PROBLEM TO SOLVE
One part of the entries below is wanted: the lines from the one containing "ATOM 177 O O" through the one containing "ATOM 182 C C". Write those out exactly and nothing else.

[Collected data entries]
◆ ◆ ◆ ◆ ◆

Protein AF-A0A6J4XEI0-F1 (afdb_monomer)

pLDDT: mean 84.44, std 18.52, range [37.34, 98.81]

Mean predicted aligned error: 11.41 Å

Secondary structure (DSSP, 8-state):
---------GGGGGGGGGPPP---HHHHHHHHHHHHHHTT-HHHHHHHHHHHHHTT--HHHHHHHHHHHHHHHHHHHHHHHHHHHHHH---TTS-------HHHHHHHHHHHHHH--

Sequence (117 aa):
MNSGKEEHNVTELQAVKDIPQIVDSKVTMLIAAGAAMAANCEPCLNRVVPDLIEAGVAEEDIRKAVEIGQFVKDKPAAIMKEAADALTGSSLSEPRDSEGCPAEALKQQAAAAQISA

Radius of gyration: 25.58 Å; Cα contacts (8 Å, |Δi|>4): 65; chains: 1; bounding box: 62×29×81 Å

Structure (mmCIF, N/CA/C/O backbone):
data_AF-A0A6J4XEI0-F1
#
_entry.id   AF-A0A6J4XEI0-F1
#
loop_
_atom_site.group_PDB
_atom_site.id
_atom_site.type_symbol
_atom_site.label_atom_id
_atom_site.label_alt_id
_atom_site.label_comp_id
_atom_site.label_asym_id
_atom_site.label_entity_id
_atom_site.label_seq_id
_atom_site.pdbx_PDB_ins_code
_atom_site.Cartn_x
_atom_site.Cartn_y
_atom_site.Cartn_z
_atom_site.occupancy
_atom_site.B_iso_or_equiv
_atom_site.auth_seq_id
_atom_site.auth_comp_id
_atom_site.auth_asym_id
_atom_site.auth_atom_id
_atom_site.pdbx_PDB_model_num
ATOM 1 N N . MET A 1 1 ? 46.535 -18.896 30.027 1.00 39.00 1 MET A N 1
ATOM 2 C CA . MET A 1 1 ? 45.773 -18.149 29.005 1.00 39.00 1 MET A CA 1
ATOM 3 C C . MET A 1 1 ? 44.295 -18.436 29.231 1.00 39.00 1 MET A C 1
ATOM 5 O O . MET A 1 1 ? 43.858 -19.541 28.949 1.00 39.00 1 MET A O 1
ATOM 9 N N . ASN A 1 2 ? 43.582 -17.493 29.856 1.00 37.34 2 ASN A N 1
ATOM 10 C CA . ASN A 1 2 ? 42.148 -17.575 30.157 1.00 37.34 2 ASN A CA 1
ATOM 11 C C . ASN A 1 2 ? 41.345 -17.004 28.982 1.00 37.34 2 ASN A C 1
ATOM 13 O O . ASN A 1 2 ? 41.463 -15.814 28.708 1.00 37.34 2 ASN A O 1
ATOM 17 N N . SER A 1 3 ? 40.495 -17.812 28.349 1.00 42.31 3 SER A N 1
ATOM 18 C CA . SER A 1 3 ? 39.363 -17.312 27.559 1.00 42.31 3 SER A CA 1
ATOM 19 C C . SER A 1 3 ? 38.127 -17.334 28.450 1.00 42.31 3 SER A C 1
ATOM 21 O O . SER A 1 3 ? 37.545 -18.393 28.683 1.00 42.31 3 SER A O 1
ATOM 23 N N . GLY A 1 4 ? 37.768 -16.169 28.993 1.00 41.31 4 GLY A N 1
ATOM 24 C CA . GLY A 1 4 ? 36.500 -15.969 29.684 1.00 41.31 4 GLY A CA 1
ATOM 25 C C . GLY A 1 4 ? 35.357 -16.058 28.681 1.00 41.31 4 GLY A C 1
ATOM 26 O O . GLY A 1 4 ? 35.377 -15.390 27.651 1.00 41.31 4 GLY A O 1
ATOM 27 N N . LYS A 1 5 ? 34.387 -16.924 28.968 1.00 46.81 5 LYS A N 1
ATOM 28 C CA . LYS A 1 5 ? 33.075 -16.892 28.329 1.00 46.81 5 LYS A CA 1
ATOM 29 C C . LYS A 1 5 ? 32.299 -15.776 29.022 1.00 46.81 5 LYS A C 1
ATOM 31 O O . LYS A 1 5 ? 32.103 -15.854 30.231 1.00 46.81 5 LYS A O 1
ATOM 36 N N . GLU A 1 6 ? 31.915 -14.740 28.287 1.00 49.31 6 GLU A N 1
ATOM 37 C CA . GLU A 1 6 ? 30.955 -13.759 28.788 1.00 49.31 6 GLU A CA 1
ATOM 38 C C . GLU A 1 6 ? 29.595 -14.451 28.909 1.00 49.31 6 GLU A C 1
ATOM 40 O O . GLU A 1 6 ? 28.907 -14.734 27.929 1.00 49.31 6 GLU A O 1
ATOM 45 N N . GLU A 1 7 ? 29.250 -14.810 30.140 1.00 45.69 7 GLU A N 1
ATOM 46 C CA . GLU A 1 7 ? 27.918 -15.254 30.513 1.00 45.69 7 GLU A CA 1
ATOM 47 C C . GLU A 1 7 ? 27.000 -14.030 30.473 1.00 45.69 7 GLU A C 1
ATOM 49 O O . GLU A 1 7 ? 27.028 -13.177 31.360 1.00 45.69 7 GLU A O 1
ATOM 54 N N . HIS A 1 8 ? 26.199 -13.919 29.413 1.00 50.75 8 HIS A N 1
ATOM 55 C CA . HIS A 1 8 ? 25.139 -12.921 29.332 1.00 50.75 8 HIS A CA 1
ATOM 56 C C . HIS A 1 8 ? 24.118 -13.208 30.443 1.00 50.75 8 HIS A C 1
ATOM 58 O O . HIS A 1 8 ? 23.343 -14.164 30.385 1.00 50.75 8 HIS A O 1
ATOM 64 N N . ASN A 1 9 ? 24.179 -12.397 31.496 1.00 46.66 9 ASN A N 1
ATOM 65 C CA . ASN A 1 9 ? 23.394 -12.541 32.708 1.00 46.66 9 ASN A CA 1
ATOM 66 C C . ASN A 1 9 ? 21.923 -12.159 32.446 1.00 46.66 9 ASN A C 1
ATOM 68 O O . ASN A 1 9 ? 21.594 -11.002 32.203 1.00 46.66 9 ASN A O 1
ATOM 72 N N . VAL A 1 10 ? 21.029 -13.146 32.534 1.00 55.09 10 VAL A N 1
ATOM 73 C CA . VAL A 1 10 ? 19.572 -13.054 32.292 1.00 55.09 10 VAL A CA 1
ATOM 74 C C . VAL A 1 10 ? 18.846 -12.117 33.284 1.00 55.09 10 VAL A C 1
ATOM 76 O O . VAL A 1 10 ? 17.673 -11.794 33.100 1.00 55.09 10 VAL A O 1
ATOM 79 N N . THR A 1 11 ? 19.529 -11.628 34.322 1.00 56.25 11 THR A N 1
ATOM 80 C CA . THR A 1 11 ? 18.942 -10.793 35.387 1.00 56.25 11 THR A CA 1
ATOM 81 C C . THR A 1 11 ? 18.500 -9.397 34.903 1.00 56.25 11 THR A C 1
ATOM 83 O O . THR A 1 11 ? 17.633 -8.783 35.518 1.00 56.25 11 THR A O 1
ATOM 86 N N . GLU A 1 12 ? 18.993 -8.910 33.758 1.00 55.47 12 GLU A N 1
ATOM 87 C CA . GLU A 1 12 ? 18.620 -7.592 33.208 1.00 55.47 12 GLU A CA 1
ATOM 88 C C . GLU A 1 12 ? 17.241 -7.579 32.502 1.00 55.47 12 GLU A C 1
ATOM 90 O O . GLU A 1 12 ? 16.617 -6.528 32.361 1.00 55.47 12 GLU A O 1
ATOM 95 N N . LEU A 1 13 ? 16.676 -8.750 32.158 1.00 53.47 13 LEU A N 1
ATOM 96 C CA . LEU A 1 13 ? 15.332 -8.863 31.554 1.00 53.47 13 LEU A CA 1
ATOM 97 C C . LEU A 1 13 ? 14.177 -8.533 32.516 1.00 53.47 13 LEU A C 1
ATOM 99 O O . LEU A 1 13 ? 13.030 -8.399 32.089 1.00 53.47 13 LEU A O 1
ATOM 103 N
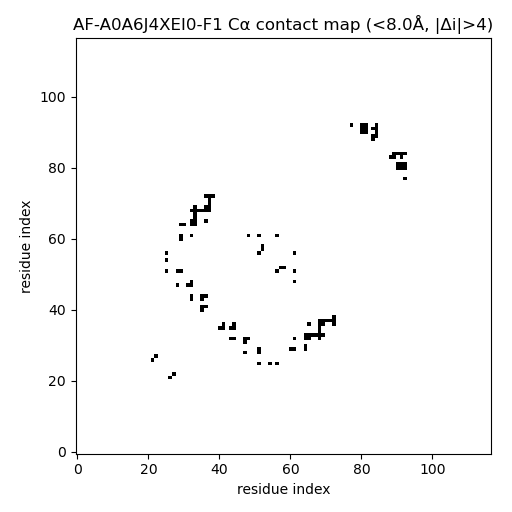 N . GLN A 1 14 ? 14.433 -8.435 33.819 1.00 53.72 14 GLN A N 1
ATOM 104 C CA . GLN A 1 14 ? 13.373 -8.217 34.807 1.00 53.72 14 GLN A CA 1
ATOM 105 C C . GLN A 1 14 ? 13.015 -6.733 34.998 1.00 53.72 14 GLN A C 1
ATOM 107 O O . GLN A 1 14 ? 11.965 -6.449 35.568 1.00 53.72 14 GLN A O 1
ATOM 112 N N . ALA A 1 15 ? 13.812 -5.806 34.448 1.00 54.34 15 ALA A N 1
ATOM 113 C CA . ALA A 1 15 ? 13.548 -4.361 34.456 1.00 54.34 15 ALA A CA 1
ATOM 114 C C . ALA A 1 15 ? 12.624 -3.883 33.312 1.00 54.34 15 ALA A C 1
ATOM 116 O O . ALA A 1 15 ? 12.239 -2.720 33.265 1.00 54.34 15 ALA A O 1
ATOM 117 N N . VAL A 1 16 ? 12.238 -4.772 32.390 1.00 58.81 16 VAL A N 1
ATOM 118 C CA . VAL A 1 16 ? 11.434 -4.432 31.196 1.00 58.81 16 VAL A CA 1
ATOM 119 C C . VAL A 1 16 ? 9.919 -4.476 31.467 1.00 58.81 16 VAL A C 1
ATOM 121 O O . VAL A 1 16 ? 9.115 -4.200 30.581 1.00 58.81 16 VAL A O 1
ATOM 124 N N . LYS A 1 17 ? 9.502 -4.836 32.690 1.00 60.44 17 LYS A N 1
ATOM 125 C CA . LYS A 1 17 ? 8.085 -5.041 33.040 1.00 60.44 17 LYS A CA 1
ATOM 126 C C . LYS A 1 17 ? 7.256 -3.754 33.141 1.00 60.44 17 LYS A C 1
ATOM 128 O O . LYS A 1 17 ? 6.035 -3.853 33.108 1.00 60.44 17 LYS A O 1
ATOM 133 N N . ASP A 1 18 ? 7.899 -2.586 33.176 1.00 74.31 18 ASP A N 1
ATOM 134 C CA . ASP A 1 18 ? 7.230 -1.294 33.391 1.00 74.31 18 ASP A CA 1
ATOM 135 C C .
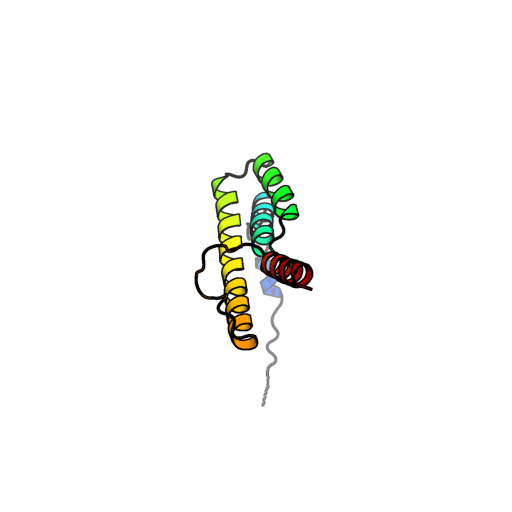 ASP A 1 18 ? 7.177 -0.397 32.134 1.00 74.31 18 ASP A C 1
ATOM 137 O O . ASP A 1 18 ? 6.852 0.787 32.227 1.00 74.31 18 ASP A O 1
ATOM 141 N N . ILE A 1 19 ? 7.477 -0.928 30.938 1.00 80.75 19 ILE A N 1
ATOM 142 C CA . ILE A 1 19 ? 7.377 -0.160 29.684 1.00 80.75 19 ILE A CA 1
ATOM 143 C C . ILE A 1 19 ? 5.939 -0.241 29.140 1.00 80.75 19 ILE A C 1
ATOM 145 O O . ILE A 1 19 ? 5.472 -1.343 28.830 1.00 80.75 19 ILE A O 1
ATOM 149 N N . PRO A 1 20 ? 5.231 0.894 28.971 1.00 82.25 20 PRO A N 1
ATOM 150 C CA . PRO A 1 20 ? 3.882 0.887 28.423 1.00 82.25 20 PRO A CA 1
ATOM 151 C C . PRO A 1 20 ? 3.887 0.357 26.984 1.00 82.25 20 PRO A C 1
ATOM 153 O O . PRO A 1 20 ? 4.680 0.783 26.143 1.00 82.25 20 PRO A O 1
ATOM 156 N N . GLN A 1 21 ? 2.987 -0.583 26.700 1.00 86.44 21 GLN A N 1
ATOM 157 C CA . GLN A 1 21 ? 2.790 -1.103 25.350 1.00 86.44 21 GLN A CA 1
ATOM 158 C C . GLN A 1 21 ? 2.143 -0.028 24.472 1.00 86.44 21 GLN A C 1
ATOM 160 O O . GLN A 1 21 ? 1.055 0.450 24.777 1.00 86.44 21 GLN A O 1
ATOM 165 N N . ILE A 1 22 ? 2.818 0.334 23.379 1.00 93.12 22 ILE A N 1
ATOM 166 C CA . ILE A 1 22 ? 2.313 1.300 22.389 1.00 93.12 22 ILE A CA 1
ATOM 167 C C . ILE A 1 22 ? 1.402 0.603 21.371 1.00 93.12 22 ILE A C 1
ATOM 169 O O . ILE A 1 22 ? 0.456 1.200 20.869 1.00 93.12 22 ILE A O 1
ATOM 173 N N . VAL A 1 23 ? 1.676 -0.667 21.059 1.00 95.25 23 VAL A N 1
ATOM 174 C CA . VAL A 1 23 ? 0.897 -1.446 20.089 1.00 95.25 23 VAL A CA 1
ATOM 175 C C . VAL A 1 23 ? -0.351 -2.004 20.769 1.00 95.25 23 VAL A C 1
ATOM 177 O O . VAL A 1 23 ? -0.396 -3.156 21.194 1.00 95.25 23 VAL A O 1
ATOM 180 N N . ASP A 1 24 ? -1.360 -1.150 20.900 1.00 93.62 24 ASP A N 1
ATOM 181 C CA . ASP A 1 24 ? -2.700 -1.530 21.335 1.00 93.62 24 ASP A CA 1
ATOM 182 C C . ASP A 1 24 ? -3.566 -2.021 20.157 1.00 93.62 24 ASP A C 1
ATOM 184 O O . ASP A 1 24 ? -3.089 -2.218 19.036 1.00 93.62 24 ASP A O 1
ATOM 188 N N . SER A 1 25 ? -4.862 -2.242 20.394 1.00 94.75 25 SER A N 1
ATOM 189 C CA . SER A 1 25 ? -5.790 -2.713 19.359 1.00 94.75 25 SER A CA 1
ATOM 190 C C . SER A 1 25 ? -5.895 -1.760 18.160 1.00 94.75 25 SER A C 1
ATOM 192 O O . SER A 1 25 ? -5.875 -2.227 17.020 1.00 94.75 25 SER A O 1
ATOM 194 N N . LYS A 1 26 ? -5.965 -0.441 18.386 1.00 95.88 26 LYS A N 1
ATOM 195 C CA . LYS A 1 26 ? -6.085 0.551 17.307 1.00 95.88 26 LYS A CA 1
ATOM 196 C C . LYS A 1 26 ? -4.786 0.640 16.518 1.00 95.88 26 LYS A C 1
ATOM 198 O O . LYS A 1 26 ? -4.813 0.606 15.289 1.00 95.88 26 LYS A O 1
ATOM 203 N N . VAL A 1 27 ? -3.650 0.657 17.214 1.00 97.50 27 VAL A N 1
ATOM 204 C CA . VAL A 1 27 ? -2.325 0.649 16.580 1.00 97.50 27 VAL A CA 1
ATOM 205 C C . VAL A 1 27 ? -2.106 -0.640 15.781 1.00 97.50 27 VAL A C 1
ATOM 207 O O . VAL A 1 27 ? -1.609 -0.588 14.659 1.00 97.50 27 VAL A O 1
ATOM 210 N N . THR A 1 28 ? -2.556 -1.789 16.290 1.00 97.50 28 THR A N 1
ATOM 211 C CA . THR A 1 28 ? -2.501 -3.070 15.565 1.00 97.50 28 THR A CA 1
ATOM 212 C C . THR A 1 28 ? -3.300 -3.019 14.262 1.00 97.50 28 THR A C 1
ATOM 214 O O . THR A 1 28 ? -2.821 -3.482 13.227 1.00 97.50 28 THR A O 1
ATOM 217 N N . MET A 1 29 ? -4.499 -2.432 14.277 1.00 97.62 29 MET A N 1
ATOM 218 C CA . MET A 1 29 ? -5.315 -2.292 13.067 1.00 97.62 29 MET A CA 1
ATOM 219 C C . MET A 1 29 ? -4.704 -1.307 12.059 1.00 97.62 29 MET A C 1
ATOM 221 O O . MET A 1 29 ? -4.724 -1.581 10.860 1.00 97.62 29 MET A O 1
ATOM 225 N N . LEU A 1 30 ? -4.091 -0.210 12.517 1.00 98.62 30 LEU A N 1
ATOM 226 C CA . LEU A 1 30 ? -3.349 0.709 11.644 1.00 98.62 30 LEU A CA 1
ATOM 227 C C . LEU A 1 30 ? -2.155 0.009 10.977 1.00 98.62 30 LEU A C 1
ATOM 229 O O . LEU A 1 30 ? -1.960 0.138 9.767 1.00 98.62 30 LEU A O 1
ATOM 233 N N . ILE A 1 31 ? -1.403 -0.799 11.734 1.00 98.44 31 ILE A N 1
ATOM 234 C CA . ILE A 1 31 ? -0.334 -1.649 11.188 1.00 98.44 31 ILE A CA 1
ATOM 235 C C . ILE A 1 31 ? -0.902 -2.604 10.131 1.00 98.44 31 ILE A C 1
ATOM 237 O O . ILE A 1 31 ? -0.316 -2.747 9.058 1.00 98.44 31 ILE A O 1
ATOM 241 N N . ALA A 1 32 ? -2.057 -3.223 10.393 1.00 98.38 32 ALA A N 1
ATOM 242 C CA . ALA A 1 32 ? -2.704 -4.129 9.450 1.00 98.38 32 ALA A CA 1
ATOM 243 C C . ALA A 1 32 ? -3.140 -3.423 8.152 1.00 98.38 32 ALA A C 1
ATOM 245 O O . ALA A 1 32 ? -2.950 -3.985 7.075 1.00 98.38 32 ALA A O 1
ATOM 246 N N . ALA A 1 33 ? -3.657 -2.192 8.222 1.00 98.69 33 ALA A N 1
ATOM 247 C CA . ALA A 1 33 ? -4.012 -1.406 7.038 1.00 98.69 33 ALA A CA 1
ATOM 248 C C . ALA A 1 33 ? -2.779 -1.069 6.181 1.00 98.69 33 ALA A C 1
ATOM 250 O O . ALA A 1 33 ? -2.786 -1.286 4.966 1.00 98.69 33 ALA A O 1
ATOM 251 N N . GLY A 1 34 ? -1.689 -0.613 6.810 1.00 98.69 34 GLY A N 1
ATOM 252 C CA . GLY A 1 34 ? -0.426 -0.350 6.113 1.00 98.69 34 GLY A CA 1
ATOM 253 C C . GLY A 1 34 ? 0.178 -1.613 5.490 1.00 98.69 34 GLY A C 1
ATOM 254 O O . GLY A 1 34 ? 0.592 -1.598 4.330 1.00 98.69 34 GLY A O 1
ATOM 255 N N . ALA A 1 35 ? 0.163 -2.735 6.216 1.00 98.69 35 ALA A N 1
ATOM 256 C CA . ALA A 1 35 ? 0.636 -4.025 5.715 1.00 98.69 35 ALA A CA 1
ATOM 257 C C . ALA A 1 35 ? -0.212 -4.541 4.541 1.00 98.69 35 ALA A C 1
ATOM 259 O O . ALA A 1 35 ? 0.337 -5.024 3.552 1.00 98.69 35 ALA A O 1
ATOM 260 N N . ALA A 1 36 ? -1.538 -4.397 4.615 1.00 98.62 36 ALA A N 1
ATOM 261 C CA . ALA A 1 36 ? -2.446 -4.763 3.534 1.00 98.62 36 ALA A CA 1
ATOM 262 C C . ALA A 1 36 ? -2.158 -3.961 2.256 1.00 98.62 36 ALA A C 1
ATOM 264 O O . ALA A 1 36 ? -2.115 -4.543 1.170 1.00 98.62 36 ALA A O 1
ATOM 265 N N . MET A 1 37 ? -1.892 -2.654 2.386 1.00 98.44 37 MET A N 1
ATOM 266 C CA . MET A 1 37 ? -1.480 -1.824 1.255 1.00 98.44 37 MET A CA 1
ATOM 267 C C . MET A 1 37 ? -0.126 -2.271 0.689 1.00 98.44 37 MET A C 1
ATOM 269 O O . MET A 1 37 ? -0.004 -2.491 -0.516 1.00 98.44 37 MET A O 1
ATOM 273 N N . ALA A 1 38 ? 0.876 -2.467 1.548 1.00 98.50 38 ALA A N 1
ATOM 274 C CA . ALA A 1 38 ? 2.211 -2.882 1.120 1.00 98.50 38 ALA A CA 1
ATOM 275 C C . ALA A 1 38 ? 2.207 -4.234 0.379 1.00 98.50 38 ALA A C 1
ATOM 277 O O . ALA A 1 38 ? 2.980 -4.439 -0.553 1.00 98.50 38 ALA A O 1
ATOM 278 N N . ALA A 1 39 ? 1.313 -5.144 0.775 1.00 98.00 39 ALA A N 1
ATOM 279 C CA . ALA A 1 39 ? 1.176 -6.481 0.204 1.00 98.00 39 ALA A CA 1
ATOM 280 C C . ALA A 1 39 ? 0.206 -6.569 -0.992 1.00 98.00 39 ALA A C 1
ATOM 282 O O . ALA A 1 39 ? -0.069 -7.675 -1.455 1.00 98.00 39 ALA A O 1
ATOM 283 N N . ASN A 1 40 ? -0.348 -5.449 -1.476 1.00 97.50 40 ASN A N 1
ATOM 284 C CA . ASN A 1 40 ? -1.393 -5.431 -2.510 1.00 97.50 40 ASN A CA 1
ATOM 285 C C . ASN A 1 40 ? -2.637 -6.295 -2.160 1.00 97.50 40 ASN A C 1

◆ ◆ ◆ ◆ ◆

ANSWER
ATOM 177 O O . VAL A 1 23 ? -0.396 -3.156 21.194 1.00 95.25 23 VAL A O 1
ATOM 180 N N . ASP A 1 24 ? -1.360 -1.150 20.900 1.00 93.62 24 ASP A N 1
ATOM 181 C CA . ASP A 1 24 ? -2.700 -1.530 21.335 1.00 93.62 24 ASP A CA 1
ATOM 182 C C . ASP A 1 24 ? -3.566 -2.021 20.157 1.00 93.62 24 ASP A C 1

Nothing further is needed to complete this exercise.